On the Number of Quantifiers as a Complexity Measure

TL;DR

This paper advances the understanding of the number of quantifiers as a complexity measure in first-order logic by providing explicit examples that distinguish between quantifier rank and total quantifier count, especially in finite structures.

Contribution

It introduces new results that differentiate minimum quantifier number from quantifier rank and variable count, and constructs properties requiring exponentially more quantifiers than their quantifier rank suggests.

Findings

Explicit properties with quantifier rank k need 2^{Ω(k^2)} quantifiers.
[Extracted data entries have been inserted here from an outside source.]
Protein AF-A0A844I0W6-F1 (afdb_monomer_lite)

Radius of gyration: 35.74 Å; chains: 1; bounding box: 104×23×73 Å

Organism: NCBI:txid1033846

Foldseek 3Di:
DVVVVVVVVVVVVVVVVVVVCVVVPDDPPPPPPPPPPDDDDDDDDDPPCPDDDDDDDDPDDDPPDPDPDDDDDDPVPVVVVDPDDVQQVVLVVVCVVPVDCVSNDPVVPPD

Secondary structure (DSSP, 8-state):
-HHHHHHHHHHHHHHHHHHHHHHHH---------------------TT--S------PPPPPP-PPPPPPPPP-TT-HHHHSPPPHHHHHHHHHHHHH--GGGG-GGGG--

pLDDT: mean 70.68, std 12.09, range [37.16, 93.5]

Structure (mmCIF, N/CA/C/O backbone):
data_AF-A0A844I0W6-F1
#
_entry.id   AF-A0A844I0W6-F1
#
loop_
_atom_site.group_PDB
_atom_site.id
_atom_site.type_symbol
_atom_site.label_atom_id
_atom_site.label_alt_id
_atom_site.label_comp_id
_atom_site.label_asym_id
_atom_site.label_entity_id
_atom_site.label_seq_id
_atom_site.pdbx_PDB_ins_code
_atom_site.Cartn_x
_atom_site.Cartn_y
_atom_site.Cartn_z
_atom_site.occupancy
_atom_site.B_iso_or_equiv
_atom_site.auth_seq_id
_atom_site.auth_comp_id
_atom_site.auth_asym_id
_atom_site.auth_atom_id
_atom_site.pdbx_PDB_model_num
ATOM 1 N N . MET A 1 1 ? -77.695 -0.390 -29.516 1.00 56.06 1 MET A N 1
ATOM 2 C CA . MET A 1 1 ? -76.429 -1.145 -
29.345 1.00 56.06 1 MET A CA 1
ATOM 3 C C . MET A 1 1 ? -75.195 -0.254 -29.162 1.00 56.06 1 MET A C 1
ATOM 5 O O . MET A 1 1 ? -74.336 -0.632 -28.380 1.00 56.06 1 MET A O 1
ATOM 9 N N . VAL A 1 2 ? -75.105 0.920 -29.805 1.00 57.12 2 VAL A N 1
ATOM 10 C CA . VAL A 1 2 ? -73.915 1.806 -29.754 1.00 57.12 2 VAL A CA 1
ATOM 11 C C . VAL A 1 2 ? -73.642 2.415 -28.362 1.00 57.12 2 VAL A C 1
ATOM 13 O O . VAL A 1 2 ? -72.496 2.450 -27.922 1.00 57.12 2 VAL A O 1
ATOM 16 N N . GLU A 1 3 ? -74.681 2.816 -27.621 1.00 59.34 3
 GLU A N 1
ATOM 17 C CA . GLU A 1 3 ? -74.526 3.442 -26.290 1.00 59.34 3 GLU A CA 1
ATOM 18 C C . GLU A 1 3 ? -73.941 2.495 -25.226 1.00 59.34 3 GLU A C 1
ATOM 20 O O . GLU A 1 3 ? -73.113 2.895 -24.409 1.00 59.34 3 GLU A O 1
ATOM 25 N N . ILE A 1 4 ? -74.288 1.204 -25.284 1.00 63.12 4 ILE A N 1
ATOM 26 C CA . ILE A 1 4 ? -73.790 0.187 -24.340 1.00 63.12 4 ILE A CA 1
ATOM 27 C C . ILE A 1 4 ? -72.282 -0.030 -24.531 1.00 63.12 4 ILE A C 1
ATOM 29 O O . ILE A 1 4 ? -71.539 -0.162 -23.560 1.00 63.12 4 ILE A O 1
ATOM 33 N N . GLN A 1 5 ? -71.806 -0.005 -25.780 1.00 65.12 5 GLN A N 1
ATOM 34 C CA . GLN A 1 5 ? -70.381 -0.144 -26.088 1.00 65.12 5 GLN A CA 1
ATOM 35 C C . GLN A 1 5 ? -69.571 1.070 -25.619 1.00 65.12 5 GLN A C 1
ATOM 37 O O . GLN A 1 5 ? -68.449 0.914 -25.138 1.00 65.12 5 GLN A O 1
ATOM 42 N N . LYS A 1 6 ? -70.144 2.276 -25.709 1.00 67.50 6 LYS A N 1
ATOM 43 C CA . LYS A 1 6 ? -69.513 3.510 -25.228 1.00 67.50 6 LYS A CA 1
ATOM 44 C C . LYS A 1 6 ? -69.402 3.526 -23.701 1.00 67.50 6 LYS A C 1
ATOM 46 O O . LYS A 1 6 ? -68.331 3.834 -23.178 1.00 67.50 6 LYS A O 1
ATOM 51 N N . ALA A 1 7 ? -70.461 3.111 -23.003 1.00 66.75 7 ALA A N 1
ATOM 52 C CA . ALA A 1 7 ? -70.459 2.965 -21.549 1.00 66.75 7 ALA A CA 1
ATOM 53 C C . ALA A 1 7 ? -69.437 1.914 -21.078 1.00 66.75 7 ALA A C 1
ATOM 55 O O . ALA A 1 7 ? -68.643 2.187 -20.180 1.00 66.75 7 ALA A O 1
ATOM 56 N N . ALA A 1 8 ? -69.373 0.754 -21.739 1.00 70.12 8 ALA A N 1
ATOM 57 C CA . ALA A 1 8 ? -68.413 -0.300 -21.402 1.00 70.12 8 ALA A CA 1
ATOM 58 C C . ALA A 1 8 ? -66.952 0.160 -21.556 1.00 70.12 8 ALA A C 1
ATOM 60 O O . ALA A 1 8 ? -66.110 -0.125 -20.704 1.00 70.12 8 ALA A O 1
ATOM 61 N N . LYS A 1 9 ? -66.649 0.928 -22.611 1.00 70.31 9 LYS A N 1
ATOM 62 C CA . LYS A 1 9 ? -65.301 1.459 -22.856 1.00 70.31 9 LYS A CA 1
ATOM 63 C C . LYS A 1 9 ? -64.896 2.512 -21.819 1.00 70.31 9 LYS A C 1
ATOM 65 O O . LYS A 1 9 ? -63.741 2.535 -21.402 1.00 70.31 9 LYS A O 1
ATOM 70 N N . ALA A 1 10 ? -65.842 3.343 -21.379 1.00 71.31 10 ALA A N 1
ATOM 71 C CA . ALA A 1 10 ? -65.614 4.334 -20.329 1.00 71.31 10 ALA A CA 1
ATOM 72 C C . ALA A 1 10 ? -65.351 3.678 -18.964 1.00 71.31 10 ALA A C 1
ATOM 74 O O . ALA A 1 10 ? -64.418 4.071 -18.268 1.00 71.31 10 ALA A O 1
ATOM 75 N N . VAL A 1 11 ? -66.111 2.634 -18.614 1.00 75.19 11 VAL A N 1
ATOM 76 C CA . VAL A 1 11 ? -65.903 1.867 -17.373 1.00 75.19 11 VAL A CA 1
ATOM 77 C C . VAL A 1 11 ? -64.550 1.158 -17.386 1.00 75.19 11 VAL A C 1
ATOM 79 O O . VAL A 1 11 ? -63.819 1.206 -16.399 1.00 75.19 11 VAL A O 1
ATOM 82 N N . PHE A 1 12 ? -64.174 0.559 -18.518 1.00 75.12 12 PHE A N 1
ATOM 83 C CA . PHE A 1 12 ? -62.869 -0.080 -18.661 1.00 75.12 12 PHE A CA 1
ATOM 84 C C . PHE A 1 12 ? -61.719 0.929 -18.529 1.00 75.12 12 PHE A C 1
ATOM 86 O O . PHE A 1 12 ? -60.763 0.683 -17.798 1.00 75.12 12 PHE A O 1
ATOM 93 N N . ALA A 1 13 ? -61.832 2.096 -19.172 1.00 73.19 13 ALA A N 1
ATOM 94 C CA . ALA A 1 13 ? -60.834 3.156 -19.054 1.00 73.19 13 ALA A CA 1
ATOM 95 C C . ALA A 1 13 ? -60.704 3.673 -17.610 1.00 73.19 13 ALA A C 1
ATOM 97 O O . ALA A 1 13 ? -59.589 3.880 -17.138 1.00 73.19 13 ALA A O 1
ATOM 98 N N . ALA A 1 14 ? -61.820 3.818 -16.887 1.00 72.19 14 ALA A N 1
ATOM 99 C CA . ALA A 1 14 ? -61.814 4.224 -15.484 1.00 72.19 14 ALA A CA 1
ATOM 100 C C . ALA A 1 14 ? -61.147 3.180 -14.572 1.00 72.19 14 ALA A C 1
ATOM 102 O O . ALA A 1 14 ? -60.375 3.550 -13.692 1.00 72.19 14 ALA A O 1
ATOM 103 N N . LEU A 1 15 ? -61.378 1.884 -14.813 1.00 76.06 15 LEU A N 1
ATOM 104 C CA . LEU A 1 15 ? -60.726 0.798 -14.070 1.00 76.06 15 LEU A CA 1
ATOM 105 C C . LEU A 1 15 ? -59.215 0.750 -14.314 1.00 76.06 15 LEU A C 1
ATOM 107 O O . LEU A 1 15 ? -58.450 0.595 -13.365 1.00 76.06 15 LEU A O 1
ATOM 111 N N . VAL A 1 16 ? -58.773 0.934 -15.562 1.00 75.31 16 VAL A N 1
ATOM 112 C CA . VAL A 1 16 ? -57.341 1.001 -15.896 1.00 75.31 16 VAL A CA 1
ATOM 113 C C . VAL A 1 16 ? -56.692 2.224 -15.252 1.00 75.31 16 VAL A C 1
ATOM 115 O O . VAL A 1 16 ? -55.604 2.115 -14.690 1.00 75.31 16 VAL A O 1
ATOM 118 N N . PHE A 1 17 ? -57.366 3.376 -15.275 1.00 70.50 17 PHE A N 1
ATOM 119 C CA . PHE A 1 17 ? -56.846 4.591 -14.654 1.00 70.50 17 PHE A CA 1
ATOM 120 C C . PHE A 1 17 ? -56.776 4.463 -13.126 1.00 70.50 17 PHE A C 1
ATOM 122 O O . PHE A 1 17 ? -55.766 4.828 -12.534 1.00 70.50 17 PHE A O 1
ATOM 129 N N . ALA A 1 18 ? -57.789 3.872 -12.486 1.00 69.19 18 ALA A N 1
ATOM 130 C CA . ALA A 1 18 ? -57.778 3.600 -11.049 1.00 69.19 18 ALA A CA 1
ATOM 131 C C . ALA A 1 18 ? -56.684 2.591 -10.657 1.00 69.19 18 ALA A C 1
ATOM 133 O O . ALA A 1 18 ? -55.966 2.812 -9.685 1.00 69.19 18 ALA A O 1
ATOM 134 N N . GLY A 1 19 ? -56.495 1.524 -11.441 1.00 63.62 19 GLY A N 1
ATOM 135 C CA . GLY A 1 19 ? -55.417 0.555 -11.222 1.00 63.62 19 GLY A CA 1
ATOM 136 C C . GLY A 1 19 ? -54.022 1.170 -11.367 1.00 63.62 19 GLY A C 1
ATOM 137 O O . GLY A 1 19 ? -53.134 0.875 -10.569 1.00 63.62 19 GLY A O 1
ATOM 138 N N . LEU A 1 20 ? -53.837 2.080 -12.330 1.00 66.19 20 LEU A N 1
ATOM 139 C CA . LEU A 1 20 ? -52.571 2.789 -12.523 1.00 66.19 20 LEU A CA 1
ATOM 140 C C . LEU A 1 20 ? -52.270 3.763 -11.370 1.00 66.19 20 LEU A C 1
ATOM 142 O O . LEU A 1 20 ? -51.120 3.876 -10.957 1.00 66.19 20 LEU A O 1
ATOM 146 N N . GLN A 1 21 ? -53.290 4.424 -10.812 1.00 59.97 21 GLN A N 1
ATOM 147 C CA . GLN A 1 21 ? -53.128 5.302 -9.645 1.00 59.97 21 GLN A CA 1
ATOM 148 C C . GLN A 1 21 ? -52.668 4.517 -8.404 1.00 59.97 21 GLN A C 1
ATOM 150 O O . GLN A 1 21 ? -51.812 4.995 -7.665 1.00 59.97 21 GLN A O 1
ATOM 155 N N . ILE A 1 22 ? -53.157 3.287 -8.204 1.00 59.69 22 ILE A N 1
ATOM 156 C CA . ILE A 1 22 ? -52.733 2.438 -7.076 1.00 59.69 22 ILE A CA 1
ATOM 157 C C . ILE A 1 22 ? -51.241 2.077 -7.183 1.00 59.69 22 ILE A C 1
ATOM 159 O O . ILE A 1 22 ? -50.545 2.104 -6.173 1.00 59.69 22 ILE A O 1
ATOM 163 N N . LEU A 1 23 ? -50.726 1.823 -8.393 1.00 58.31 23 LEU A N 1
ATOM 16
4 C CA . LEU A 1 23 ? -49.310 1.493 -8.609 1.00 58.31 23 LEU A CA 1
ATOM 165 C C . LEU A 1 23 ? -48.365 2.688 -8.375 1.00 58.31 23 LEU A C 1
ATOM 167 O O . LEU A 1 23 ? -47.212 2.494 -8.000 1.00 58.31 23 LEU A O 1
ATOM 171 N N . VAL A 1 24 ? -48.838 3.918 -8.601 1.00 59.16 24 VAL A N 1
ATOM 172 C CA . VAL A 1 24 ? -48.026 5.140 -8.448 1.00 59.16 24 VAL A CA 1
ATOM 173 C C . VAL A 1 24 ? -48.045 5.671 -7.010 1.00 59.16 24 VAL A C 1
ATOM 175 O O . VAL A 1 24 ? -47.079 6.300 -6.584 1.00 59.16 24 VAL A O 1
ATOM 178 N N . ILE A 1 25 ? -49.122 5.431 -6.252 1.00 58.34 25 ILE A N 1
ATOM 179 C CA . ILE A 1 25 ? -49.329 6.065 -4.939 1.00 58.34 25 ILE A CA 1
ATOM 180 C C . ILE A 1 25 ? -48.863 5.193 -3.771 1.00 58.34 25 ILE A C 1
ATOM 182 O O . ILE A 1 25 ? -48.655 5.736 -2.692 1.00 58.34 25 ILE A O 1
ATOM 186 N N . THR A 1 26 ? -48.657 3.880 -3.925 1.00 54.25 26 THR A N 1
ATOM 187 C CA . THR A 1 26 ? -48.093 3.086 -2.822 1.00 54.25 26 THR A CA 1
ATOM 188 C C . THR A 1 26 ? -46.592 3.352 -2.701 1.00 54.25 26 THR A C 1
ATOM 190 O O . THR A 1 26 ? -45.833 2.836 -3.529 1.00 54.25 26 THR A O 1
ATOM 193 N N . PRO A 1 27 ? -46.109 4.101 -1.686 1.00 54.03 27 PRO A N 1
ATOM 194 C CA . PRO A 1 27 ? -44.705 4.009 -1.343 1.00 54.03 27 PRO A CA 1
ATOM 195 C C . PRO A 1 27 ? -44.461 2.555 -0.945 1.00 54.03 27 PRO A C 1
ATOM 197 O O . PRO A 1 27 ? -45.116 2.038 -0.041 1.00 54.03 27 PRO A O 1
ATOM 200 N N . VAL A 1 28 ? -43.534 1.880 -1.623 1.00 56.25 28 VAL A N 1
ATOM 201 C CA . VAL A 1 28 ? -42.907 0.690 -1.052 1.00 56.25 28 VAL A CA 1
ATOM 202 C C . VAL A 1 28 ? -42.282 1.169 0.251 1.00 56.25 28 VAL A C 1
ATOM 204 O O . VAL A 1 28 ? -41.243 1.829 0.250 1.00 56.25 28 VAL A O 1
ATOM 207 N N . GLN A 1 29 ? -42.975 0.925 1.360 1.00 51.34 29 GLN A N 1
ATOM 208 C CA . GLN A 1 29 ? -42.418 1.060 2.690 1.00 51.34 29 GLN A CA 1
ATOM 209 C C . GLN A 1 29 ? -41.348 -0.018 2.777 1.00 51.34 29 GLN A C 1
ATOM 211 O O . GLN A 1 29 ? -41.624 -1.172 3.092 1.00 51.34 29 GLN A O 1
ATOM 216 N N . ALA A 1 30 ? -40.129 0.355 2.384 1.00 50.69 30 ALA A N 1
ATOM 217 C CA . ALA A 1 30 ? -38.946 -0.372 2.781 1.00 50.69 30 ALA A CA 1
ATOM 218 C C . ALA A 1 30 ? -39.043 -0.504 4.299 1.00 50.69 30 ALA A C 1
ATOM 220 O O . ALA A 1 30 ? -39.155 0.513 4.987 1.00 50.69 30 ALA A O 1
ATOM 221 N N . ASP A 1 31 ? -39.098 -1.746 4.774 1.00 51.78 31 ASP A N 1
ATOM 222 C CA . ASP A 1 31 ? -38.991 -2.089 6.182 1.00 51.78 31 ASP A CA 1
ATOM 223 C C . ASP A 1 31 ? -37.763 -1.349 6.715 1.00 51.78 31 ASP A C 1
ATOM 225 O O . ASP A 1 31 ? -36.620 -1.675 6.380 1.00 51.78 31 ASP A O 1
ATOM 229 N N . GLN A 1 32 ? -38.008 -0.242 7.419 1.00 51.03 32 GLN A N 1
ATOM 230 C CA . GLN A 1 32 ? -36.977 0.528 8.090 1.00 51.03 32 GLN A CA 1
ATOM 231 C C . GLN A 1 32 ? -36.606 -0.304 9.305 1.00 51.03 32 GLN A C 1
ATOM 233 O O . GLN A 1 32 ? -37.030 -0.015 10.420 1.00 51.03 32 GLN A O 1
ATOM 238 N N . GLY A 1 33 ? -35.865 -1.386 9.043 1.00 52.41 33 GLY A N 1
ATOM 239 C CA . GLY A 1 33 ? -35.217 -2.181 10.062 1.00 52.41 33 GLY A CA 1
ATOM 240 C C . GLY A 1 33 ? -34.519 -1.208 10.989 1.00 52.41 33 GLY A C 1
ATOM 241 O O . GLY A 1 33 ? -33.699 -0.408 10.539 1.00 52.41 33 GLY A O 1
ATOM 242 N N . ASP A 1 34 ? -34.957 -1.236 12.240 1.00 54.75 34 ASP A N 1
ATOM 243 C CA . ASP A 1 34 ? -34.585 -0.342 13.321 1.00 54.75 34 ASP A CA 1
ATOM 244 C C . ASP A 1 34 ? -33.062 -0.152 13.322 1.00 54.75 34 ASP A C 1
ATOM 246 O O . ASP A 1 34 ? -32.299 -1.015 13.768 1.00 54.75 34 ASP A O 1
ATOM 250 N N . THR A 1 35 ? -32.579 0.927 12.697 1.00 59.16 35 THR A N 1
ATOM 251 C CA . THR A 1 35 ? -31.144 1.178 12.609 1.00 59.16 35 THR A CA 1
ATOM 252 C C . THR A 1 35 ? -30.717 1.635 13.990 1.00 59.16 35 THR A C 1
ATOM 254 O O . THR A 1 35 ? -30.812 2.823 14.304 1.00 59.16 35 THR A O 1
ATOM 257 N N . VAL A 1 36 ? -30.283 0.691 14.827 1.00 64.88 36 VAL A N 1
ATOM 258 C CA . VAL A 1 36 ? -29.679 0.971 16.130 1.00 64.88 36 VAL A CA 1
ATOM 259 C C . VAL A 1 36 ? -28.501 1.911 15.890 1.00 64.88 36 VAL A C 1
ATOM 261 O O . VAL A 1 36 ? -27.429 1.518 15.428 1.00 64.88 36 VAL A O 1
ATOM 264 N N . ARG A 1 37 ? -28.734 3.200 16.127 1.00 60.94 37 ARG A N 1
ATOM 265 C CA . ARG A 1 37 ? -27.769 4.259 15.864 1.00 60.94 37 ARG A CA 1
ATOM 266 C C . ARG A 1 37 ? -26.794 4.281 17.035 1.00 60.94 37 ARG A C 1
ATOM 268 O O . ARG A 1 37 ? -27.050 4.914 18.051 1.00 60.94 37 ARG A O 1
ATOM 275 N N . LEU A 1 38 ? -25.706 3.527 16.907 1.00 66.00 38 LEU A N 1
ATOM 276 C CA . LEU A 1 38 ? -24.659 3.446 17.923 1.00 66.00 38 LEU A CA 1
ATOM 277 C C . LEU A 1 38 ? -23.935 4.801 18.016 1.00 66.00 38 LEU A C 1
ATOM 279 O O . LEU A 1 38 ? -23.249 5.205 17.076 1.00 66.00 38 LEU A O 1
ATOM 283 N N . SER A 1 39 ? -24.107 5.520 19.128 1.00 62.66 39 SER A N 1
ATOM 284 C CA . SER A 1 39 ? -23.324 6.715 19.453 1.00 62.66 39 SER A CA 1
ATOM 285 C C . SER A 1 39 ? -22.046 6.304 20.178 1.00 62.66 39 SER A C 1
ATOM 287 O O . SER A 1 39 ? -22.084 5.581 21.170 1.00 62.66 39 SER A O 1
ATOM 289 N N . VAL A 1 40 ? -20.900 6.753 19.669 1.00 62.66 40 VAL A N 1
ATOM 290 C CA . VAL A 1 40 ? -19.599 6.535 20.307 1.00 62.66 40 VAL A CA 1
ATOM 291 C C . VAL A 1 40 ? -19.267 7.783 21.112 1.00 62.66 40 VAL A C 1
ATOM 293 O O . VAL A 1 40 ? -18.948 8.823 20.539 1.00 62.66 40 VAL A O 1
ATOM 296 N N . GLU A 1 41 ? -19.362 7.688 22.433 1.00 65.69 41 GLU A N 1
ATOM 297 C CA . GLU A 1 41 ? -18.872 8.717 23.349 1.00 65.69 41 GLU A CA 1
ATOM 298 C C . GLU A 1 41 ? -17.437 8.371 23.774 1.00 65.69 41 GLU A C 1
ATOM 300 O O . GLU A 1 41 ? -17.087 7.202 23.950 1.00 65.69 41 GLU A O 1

Distinction between minimum quantifier number and other complexity measures.

Extension of game-theoretic analysis to quantify logical complexity.

Abstract

In 1981, Neil Immerman described a two-player game, which he called the "separability game" \cite{Immerman81}, that captures the number of quantifiers needed to describe a property in first-order logic. Immerman's paper laid the groundwork for studying the number of quantifiers needed to express properties in first-order logic, but the game seemed to be too complicated to study, and the arguments of the paper almost exclusively used quantifier rank as a lower bound on the total number of quantifiers. However, last year Fagin, Lenchner, Regan and Vyas rediscovered the games, provided some tools for analyzing them, and showed how to utilize them to characterize the number of quantifiers needed to express linear orders of different sizes. In this paper, we push forward in the study of number of quantifiers as a bona fide complexity measure by establishing several new results. First we carefully distinguish minimum number of quantifiers from the more usual descriptive complexity measures, minimum quantifier rank and minimum number of variables. Then, for each positive integer $k$, we give an explicit example of a property of finite structures (in particular, of finite graphs) that can be expressed with a sentence of quantifier rank $k$, but where the same property needs $2^{\Omega (k^2)}$ quantifiers to be expressed.